The Unseen Blurriness of ChatGPT

An article analyzing how much of an innovation ChatGPT truly is: is it truly game changing?

4/22/2023

In 2013, a German construction company discovered that their Xerox photocopier produced inaccurate copies of a floor plan. The original floor plan had specified the area of each room as 14.13, 21.11, and 17.42 square meters, respectively, but the photocopied versions of the plan labeled all three rooms as having an area of 14.13 square meters. After the company contacted computer scientist David Kriesel, he discovered that the photocopier used a lossy compression format called jbig2, which was designed for use with black-and-white images. The compression algorithm deemed the area labels of the rooms similar enough to store only one value for all three rooms, resulting in the inaccurate copies.

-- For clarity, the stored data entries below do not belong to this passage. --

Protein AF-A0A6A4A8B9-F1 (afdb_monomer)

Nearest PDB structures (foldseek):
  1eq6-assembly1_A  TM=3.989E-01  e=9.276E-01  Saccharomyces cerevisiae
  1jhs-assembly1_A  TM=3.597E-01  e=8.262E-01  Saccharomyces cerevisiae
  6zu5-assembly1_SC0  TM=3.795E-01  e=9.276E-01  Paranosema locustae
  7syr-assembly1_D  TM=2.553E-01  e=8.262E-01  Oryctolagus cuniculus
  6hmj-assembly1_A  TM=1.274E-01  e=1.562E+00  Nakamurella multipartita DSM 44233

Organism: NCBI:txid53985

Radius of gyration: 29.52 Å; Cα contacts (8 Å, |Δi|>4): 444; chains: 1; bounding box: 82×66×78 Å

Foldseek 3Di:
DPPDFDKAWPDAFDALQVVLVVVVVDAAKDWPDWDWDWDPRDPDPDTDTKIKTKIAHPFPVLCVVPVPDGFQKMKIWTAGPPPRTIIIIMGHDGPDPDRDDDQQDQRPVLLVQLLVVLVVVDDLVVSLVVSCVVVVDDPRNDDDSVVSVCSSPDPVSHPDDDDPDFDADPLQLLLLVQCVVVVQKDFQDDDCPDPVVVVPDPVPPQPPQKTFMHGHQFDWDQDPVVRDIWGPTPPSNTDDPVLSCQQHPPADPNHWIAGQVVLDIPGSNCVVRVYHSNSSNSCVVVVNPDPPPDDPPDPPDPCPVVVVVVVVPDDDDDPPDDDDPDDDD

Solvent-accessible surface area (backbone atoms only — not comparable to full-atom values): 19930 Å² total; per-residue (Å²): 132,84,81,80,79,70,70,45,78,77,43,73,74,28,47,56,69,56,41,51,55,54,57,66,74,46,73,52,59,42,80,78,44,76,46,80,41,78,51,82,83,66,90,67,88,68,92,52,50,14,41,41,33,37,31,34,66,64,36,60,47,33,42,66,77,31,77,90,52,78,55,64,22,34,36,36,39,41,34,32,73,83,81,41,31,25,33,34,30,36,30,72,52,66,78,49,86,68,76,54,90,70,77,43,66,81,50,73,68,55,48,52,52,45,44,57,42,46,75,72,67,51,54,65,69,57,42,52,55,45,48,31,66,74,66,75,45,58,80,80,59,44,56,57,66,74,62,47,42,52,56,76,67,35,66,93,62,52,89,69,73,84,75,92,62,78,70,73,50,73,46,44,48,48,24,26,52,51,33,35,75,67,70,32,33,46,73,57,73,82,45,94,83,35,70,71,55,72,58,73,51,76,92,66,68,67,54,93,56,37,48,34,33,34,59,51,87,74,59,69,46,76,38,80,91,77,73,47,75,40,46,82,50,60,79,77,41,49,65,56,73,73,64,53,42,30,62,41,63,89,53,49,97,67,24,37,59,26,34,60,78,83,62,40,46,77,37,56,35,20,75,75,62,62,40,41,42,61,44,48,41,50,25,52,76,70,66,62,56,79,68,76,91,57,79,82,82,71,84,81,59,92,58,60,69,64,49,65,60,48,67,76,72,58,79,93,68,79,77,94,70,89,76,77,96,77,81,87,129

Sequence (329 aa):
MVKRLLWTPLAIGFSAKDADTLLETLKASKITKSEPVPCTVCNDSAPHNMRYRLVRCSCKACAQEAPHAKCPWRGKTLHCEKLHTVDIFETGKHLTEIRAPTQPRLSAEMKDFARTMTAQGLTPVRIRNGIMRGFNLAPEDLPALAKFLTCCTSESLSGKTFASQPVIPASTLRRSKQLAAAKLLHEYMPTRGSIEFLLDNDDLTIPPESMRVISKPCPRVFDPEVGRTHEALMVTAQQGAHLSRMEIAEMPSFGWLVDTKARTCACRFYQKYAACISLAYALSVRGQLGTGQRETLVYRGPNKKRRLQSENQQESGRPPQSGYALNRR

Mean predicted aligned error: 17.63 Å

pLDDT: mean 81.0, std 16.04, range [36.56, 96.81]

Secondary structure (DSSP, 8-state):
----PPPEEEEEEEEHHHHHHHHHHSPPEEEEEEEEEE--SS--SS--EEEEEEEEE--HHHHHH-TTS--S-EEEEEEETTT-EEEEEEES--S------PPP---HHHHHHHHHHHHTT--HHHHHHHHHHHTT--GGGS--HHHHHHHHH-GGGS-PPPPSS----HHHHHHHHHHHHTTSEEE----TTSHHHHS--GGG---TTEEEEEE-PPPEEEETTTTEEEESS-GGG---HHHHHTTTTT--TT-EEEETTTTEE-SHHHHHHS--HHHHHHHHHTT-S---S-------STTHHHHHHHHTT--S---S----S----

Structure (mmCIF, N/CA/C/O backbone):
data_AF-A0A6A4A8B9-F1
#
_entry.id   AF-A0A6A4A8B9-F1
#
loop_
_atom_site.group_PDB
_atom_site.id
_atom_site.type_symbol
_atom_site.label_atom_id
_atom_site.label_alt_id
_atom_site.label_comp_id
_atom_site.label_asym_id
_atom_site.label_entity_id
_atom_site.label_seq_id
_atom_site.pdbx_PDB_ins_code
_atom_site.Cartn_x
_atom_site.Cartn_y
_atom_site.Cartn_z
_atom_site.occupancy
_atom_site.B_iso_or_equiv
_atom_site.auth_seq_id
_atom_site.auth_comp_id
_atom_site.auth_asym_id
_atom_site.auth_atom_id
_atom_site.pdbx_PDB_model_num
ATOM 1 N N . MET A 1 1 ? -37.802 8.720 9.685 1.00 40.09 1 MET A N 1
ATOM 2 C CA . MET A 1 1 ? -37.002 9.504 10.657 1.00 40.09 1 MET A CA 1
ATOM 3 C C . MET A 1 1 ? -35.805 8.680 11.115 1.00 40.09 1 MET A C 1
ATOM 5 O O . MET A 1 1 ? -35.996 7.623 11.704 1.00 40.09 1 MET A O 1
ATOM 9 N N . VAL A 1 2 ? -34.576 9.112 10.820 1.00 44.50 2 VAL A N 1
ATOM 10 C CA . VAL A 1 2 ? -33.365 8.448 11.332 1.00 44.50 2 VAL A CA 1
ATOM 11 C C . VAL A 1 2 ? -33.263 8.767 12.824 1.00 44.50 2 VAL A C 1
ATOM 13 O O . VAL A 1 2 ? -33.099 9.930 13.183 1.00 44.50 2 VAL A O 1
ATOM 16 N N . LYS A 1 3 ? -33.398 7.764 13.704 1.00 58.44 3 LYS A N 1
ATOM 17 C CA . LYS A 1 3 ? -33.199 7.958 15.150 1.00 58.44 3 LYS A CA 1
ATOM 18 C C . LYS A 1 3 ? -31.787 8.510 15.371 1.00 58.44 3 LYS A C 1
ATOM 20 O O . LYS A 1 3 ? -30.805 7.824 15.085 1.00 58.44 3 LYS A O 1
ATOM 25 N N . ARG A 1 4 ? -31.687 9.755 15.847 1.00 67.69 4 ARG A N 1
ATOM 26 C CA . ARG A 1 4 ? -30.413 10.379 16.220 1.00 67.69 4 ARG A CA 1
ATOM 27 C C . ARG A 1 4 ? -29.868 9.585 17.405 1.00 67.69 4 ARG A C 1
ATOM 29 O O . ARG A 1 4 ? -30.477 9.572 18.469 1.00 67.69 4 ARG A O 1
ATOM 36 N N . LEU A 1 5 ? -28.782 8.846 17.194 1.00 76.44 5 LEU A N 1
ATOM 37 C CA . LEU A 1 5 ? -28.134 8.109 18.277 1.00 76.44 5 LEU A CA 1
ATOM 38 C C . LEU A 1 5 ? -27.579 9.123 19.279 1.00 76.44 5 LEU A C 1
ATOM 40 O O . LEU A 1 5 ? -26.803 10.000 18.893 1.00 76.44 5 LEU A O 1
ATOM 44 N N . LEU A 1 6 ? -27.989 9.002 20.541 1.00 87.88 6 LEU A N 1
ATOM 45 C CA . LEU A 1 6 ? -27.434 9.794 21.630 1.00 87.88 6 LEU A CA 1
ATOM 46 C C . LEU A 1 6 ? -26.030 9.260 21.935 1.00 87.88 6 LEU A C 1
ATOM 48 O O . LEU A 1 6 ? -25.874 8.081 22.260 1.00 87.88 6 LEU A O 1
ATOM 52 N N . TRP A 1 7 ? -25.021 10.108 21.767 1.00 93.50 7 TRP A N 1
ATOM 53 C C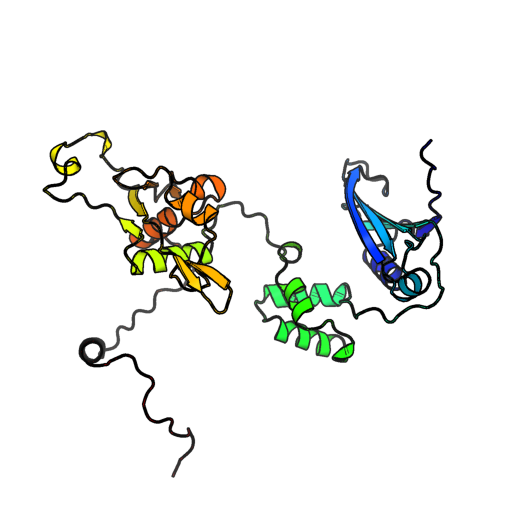A . TRP A 1 7 ? -23.626 9.781 22.049 1.00 93.50 7 TRP A CA 1
ATOM 54 C C . TRP A 1 7 ? -23.243 10.351 23.408 1.00 93.50 7 TRP A C 1
ATOM 56 O O . TRP A 1 7 ? -23.348 11.558 23.609 1.00 93.50 7 TRP A O 1
ATOM 66 N N . THR A 1 8 ? -22.764 9.494 24.300 1.00 94.12 8 THR A N 1
ATOM 67 C CA . THR A 1 8 ? -22.240 9.884 25.608 1.00 94.12 8 THR A CA 1
ATOM 68 C C . THR A 1 8 ? -20.728 10.074 25.498 1.00 94.12 8 THR A C 1
ATOM 70 O O . THR A 1 8 ? -20.061 9.186 24.959 1.00 94.12 8 THR A O 1
ATOM 73 N N . PRO A 1 9 ? -20.162 11.205 25.948 1.00 94.88 9 PRO A N 1
ATOM 74 C CA . PRO A 1 9 ? -18.715 11.387 25.969 1.00 94.88 9 PRO A CA 1
ATOM 75 C C . PRO A 1 9 ? -18.077 10.487 27.033 1.00 94.88 9 PRO A C 1
ATOM 77 O O . PRO A 1 9 ? -18.525 10.456 28.174 1.00 94.88 9 PRO A O 1
ATOM 80 N N . LEU A 1 10 ? -17.024 9.769 26.645 1.00 93.94 10 LEU A N 1
ATOM 81 C CA . LEU A 1 10 ? -16.129 9.047 27.555 1.00 93.94 10 LEU A CA 1
ATOM 82 C C . LEU A 1 10 ? -14.863 9.854 27.845 1.00 93.94 10 LEU A C 1
ATOM 84 O O . LEU A 1 10 ? -14.336 9.800 28.949 1.00 93.94 10 LEU A O 1
ATOM 88 N N . ALA A 1 11 ? -14.376 10.585 26.844 1.00 93.75 11 ALA A N 1
ATOM 89 C CA . ALA A 1 11 ? -13.205 11.442 26.939 1.00 93.75 11 ALA A CA 1
ATOM 90 C C . ALA A 1 11 ? -13.296 12.551 25.888 1.00 93.75 11 ALA A C 1
ATOM 92 O O . ALA A 1 11 ? -13.779 12.311 24.779 1.00 93.75 11 ALA A O 1
ATOM 93 N N . ILE A 1 12 ? -12.830 13.749 26.231 1.00 94.12 12 ILE A N 1
ATOM 94 C CA . ILE A 1 12 ? -12.786 14.910 25.336 1.00 94.12 12 ILE A CA 1
ATOM 95 C C . ILE A 1 12 ? -11.395 15.532 25.450 1.00 94.12 12 ILE A C 1
ATOM 97 O O . ILE A 1 12 ? -10.894 15.710 26.559 1.00 94.12 12 ILE A O 1
ATOM 101 N N . GLY A 1 13 ? -10.771 15.844 24.316 1.00 92.12 13 GLY A N 1
ATOM 102 C CA . GLY A 1 13 ? -9.482 16.525 24.245 1.00 92.12 13 GLY A CA 1
ATOM 103 C C . GLY A 1 13 ? -8.290 15.696 24.728 1.00 92.12 13 GLY A C 1
ATOM 104 O O . GLY A 1 13 ? -7.274 16.272 25.104 1.00 92.12 13 GLY A O 1
ATOM 105 N N . PHE A 1 14 ? -8.386 14.364 24.737 1.00 94.50 14 PHE A N 1
ATOM 106 C CA . PHE A 1 14 ? -7.284 13.508 25.185 1.00 94.50 14 PHE A CA 1
ATOM 107 C C . PHE A 1 14 ? -6.113 13.572 24.208 1.00 94.50 14 PHE A C 1
ATOM 109 O O . PHE A 1 14 ? -6.313 13.704 23.000 1.00 94.50 14 PHE A O 1
ATOM 116 N N . SER A 1 15 ? -4.889 13.409 24.712 1.00 92.12 15 SER A N 1
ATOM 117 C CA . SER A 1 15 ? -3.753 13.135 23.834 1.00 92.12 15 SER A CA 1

The problem with lossy compression algorithms like jbig2 isn't that they're inherently flawed, but rather that the compression artifacts they produce can be difficult to recognize. If the copies had been noticeably blurry, it would have been clear that they were not accurate reproductions of the original. However, because the photocopier produced readable copies, the inaccuracies weren't immediately apparent. This incident highlights the potential problems with using lossy compression algorithms in certain contexts, where inaccuracies can have significant consequences.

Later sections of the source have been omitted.